Large-scale millers will once again manipulate the paddy market, while at least 10 small-scale mills are being auctioned every month, said Mudith Perera, the president of the United Rice Producers Association.

Small-scale millers had borrowed at high interest rates to maintain their operations last year, and Indian rice imports meant they were unable to repay loans.

Mr. Perera expects a drop in price following the Maha harvest and also because of imports. “2022 and 2023 are the graveyard years for the small millers.’’

The president of the National Agrarian Unity, Anuradha Tennakoon, said despite the ban on rice imports, farmers sell paddy at between Rs. 100 and Rs. 105, compared with the Rs 120 purchase price of the PMB.

He accuses the Government of being able to import rice worth Rs. 72 billion, while being unable to spend Rs 2 billion to buy local paddy.

Around 700,000 hectares have been cultivated, while the PMB is targeting 800,000 hectares and a harvest of over 3 million MT.

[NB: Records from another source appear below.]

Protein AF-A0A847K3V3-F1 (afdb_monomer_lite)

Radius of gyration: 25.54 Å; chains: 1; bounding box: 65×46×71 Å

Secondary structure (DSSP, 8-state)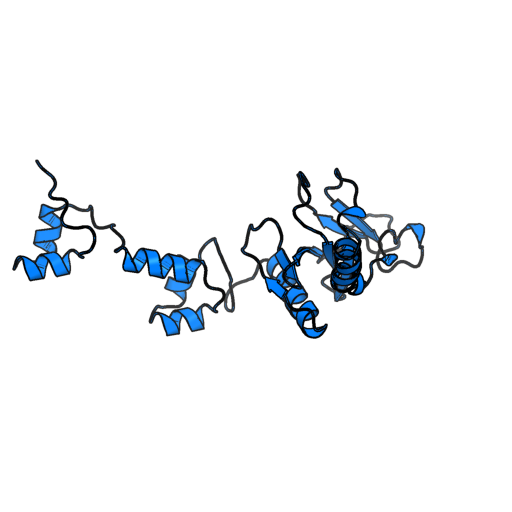:
-------TT--HHHHHHHTT--HHHHHHHH-S------HHHHHHHHHHHT--S-HHHHHHHHT--HHHHHHHHTTTS---SSS---HHHHHHHHHHHHHHHTT--EEEPPTTSSSSEEETTTEEEEEEEE-S----TT-SSPEEEEE--S---S---SEEEEEETTTTEEEEEEGGGS-TT--EEEEESS-S-GGG-TTGGGBT-THHHHTHHHHHHHHTTS--

Structure (mmCIF, N/CA/C/O backbone):
data_AF-A0A847K3V3-F1
#
_entry.id   AF-A0A847K3V3-F1
#
loop_
_atom_site.group_PDB
_atom_site.id
_atom_site.type_symbol
_atom_site.label_atom_id
_atom_site.label_alt_id
_atom_site.label_comp_id
_atom_site.label_asym_id
_atom_site.label_entity_id
_atom_site.label_seq_id
_atom_site.pdbx_PDB_ins_code
_atom_site.Cartn_x
_atom_site.Cartn_y
_atom_site.Cartn_z
_atom_site.occupancy
_atom_site.B_iso_or_equiv
_atom_site.auth_seq_id
_atom_site.auth_comp_id
_atom_site.auth_asym_id
_atom_site.auth_atom_id
_atom_site.pdbx_PDB_model_num
ATOM 1 N N . MET A 1 1 ? -19.399 -12.990 51.631 1.00 38.16 1 MET A N 1
ATOM 2 C CA . MET A 1 1 ? -20.246 -11.863 51.183 1.00 38.16 1 MET A CA 1
ATOM 3 C C . MET A 1 1 ? -20.581 -12.101 49.711 1.00 38.16 1 MET A C 1
ATOM 5 O O . MET A 1 1 ? -19.675 -12.047 48.886 1.00 38.16 1 MET A O 1
ATOM 9 N N . MET A 1 2 ? -21.820 -12.499 49.395 1.00 31.27 2 MET A N 1
ATOM 10 C CA . MET A 1 2 ? -22.262 -12.722 48.008 1.00 31.27 2 MET A CA 1
ATOM 11 C C . MET A 1 2 ? -22.215 -11.388 47.258 1.00 31.27 2 MET A C 1
ATOM 13 O O . MET A 1 2 ? -22.890 -10.440 47.647 1.00 31.27 2 MET A O 1
ATOM 17 N N . ARG A 1 3 ? -21.398 -11.299 46.203 1.00 40.47 3 ARG A N 1
ATOM 18 C CA . ARG A 1 3 ? -21.439 -10.159 45.281 1.00 40.47 3 ARG A CA 1
ATOM 19 C C . ARG A 1 3 ? -22.693 -10.304 44.426 1.00 40.47 3 ARG A C 1
ATOM 21 O O . ARG A 1 3 ? -22.764 -11.219 43.609 1.00 40.47 3 ARG A O 1
ATOM 28 N N . LEU A 1 4 ? -23.662 -9.416 44.625 1.00 42.53 4 LEU A N 1
ATOM 29 C CA . LEU A 1 4 ? -24.812 -9.273 43.737 1.00 42.53 4 LEU A CA 1
ATOM 30 C C . LEU A 1 4 ? -24.288 -8.858 42.354 1.00 42.53 4 LEU A C 1
ATOM 32 O O . LEU A 1 4 ? -23.790 -7.746 42.184 1.00 42.53 4 LEU A O 1
ATOM 36 N N . ARG A 1 5 ? -24.336 -9.770 41.378 1.00 48.75 5 ARG A N 1
ATOM 37 C CA . ARG A 1 5 ? -24.176 -9.426 39.961 1.00 48.75 5 ARG A CA 1
ATOM 38 C C . ARG A 1 5 ? -25.564 -9.058 39.455 1.00 48.75 5 ARG A C 1
ATOM 40 O O . ARG A 1 5 ? -26.377 -9.943 39.215 1.00 48.75 5 ARG A O 1
ATOM 47 N N . PHE A 1 6 ? -25.856 -7.763 39.416 1.00 49.50 6 PHE A N 1
ATOM 48 C CA . PHE A 1 6 ? -27.097 -7.268 38.830 1.00 49.50 6 PHE A CA 1
ATOM 49 C C . PHE A 1 6 ? -26.998 -7.327 37.299 1.00 49.50 6 PHE A C 1
ATOM 51 O O . PHE A 1 6 ? -25.887 -7.273 36.770 1.00 49.50 6 PHE A O 1
ATOM 58 N N . GLY A 1 7 ? -28.138 -7.509 36.624 1.00 51.12 7 GLY A N 1
ATOM 59 C CA . GLY A 1 7 ? -28.247 -7.855 35.201 1.00 51.12 7 GLY A CA 1
ATOM 60 C C . GLY A 1 7 ? -27.333 -7.040 34.283 1.00 51.12 7 GLY A C 1
ATOM 61 O O . GLY A 1 7 ? -27.104 -5.854 34.508 1.00 51.12 7 GLY A O 1
ATOM 62 N N . GLU A 1 8 ? -26.804 -7.701 33.252 1.00 55.78 8 GLU A N 1
ATOM 63 C CA . GLU A 1 8 ? -25.613 -7.339 32.460 1.00 55.78 8 GLU A CA 1
ATOM 64 C C . GLU A 1 8 ? -25.660 -5.999 31.687 1.00 55.78 8 GLU A C 1
ATOM 66 O O . GLU A 1 8 ? -24.830 -5.768 30.811 1.00 55.78 8 GLU A O 1
ATOM 71 N N . ARG A 1 9 ? -26.605 -5.091 31.959 1.00 57.56 9 ARG A N 1
ATOM 72 C CA . ARG A 1 9 ? -26.912 -3.962 31.062 1.00 57.56 9 ARG A CA 1
ATOM 73 C C . ARG A 1 9 ? -27.225 -2.622 31.726 1.00 57.56 9 ARG A C 1
ATOM 75 O O . ARG A 1 9 ? -27.602 -1.699 31.016 1.00 57.56 9 ARG A O 1
ATOM 82 N N . MET A 1 10 ? -27.049 -2.475 33.040 1.00 62.75 10 MET A N 1
ATOM 83 C CA . MET A 1 10 ? -27.389 -1.228 33.745 1.00 62.75 10 MET A CA 1
ATOM 84 C C . MET A 1 10 ? -26.160 -0.532 34.335 1.00 62.75 10 MET A C 1
ATOM 86 O O . MET A 1 10 ? -25.298 -1.151 34.962 1.00 62.75 10 MET A O 1
ATOM 90 N N . SER A 1 11 ? -26.084 0.784 34.156 1.00 68.88 11 SER A N 1
ATOM 91 C CA . SER A 1 11 ? -25.119 1.649 34.830 1.00 68.88 11 SER A CA 1
ATOM 92 C C . SER A 1 11 ? -25.446 1.790 36.322 1.00 68.88 11 SER A C 1
ATOM 94 O O . SER A 1 11 ? -26.583 1.627 36.762 1.00 68.88 11 SER A O 1
ATOM 96 N N . LEU A 1 12 ? -24.452 2.179 37.130 1.00 74.44 12 LEU A N 1
ATOM 97 C CA . LEU A 1 12 ? -24.646 2.415 38.571 1.00 74.44 12 LEU A CA 1
ATOM 98 C C . LEU A 1 12 ? -25.704 3.494 38.874 1.00 74.44 12 LEU A C 1
ATOM 100 O O . LEU A 1 12 ? -26.260 3.508 39.969 1.00 74.44 12 LEU A O 1
ATOM 104 N N . ALA A 1 13 ? -25.939 4.420 37.939 1.00 74.44 13 ALA A N 1
ATOM 105 C CA . ALA A 1 13 ? -26.953 5.460 38.079 1.00 74.44 13 ALA A CA 1
ATOM 106 C C . ALA A 1 13 ? -28.365 4.909 37.837 1.00 74.44 13 ALA A C 1
ATOM 108 O O . ALA A 1 13 ? -29.261 5.207 38.619 1.00 74.44 13 ALA A O 1
ATOM 109 N N . GLU A 1 14 ? -28.538 4.064 36.817 1.00 74.62 14 GLU A N 1
ATOM 110 C CA . GLU A 1 14 ? -29.817 3.407 36.508 1.00 74.62 14 GLU A CA 1
ATOM 111 C C . GLU A 1 14 ? -30.233 2.450 37.628 1.00 74.62 14 GLU A C 1
ATOM 113 O O . GLU A 1 14 ? -31.376 2.491 38.072 1.00 74.62 14 GLU A O 1
ATOM 118 N N . ILE A 1 15 ? -29.280 1.687 38.178 1.00 76.88 15 ILE A N 1
ATOM 119 C CA . ILE A 1 15 ? -29.513 0.876 39.385 1.00 76.88 15 ILE A CA 1
ATOM 120 C C . ILE A 1 15 ? -29.918 1.785 40.558 1.00 76.88 15 ILE A C 1
ATOM 122 O O . ILE A 1 15 ? -30.820 1.469 41.325 1.00 76.88 15 ILE A O 1
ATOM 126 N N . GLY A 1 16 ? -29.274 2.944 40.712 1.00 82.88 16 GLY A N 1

“There is no system to manage the resources such as land and foreign aid to produce a bigger harvest.’’

Mr. Tennakoon said he had visited the Agriculture Ministry to present some proposals, but that it was only discussed once. “Now, nobody wants to discuss it, since they work according to a political agenda. They just want votes and to keep the farmer as a political slave.’’

Meanwhile, grocery owner A. Pratheepan, who only sells local rice, says the prices have not risen although it has been a month since rice imports has been suspended.

“I do not expect the prices to rise. They may fall, but would not rise,” he said.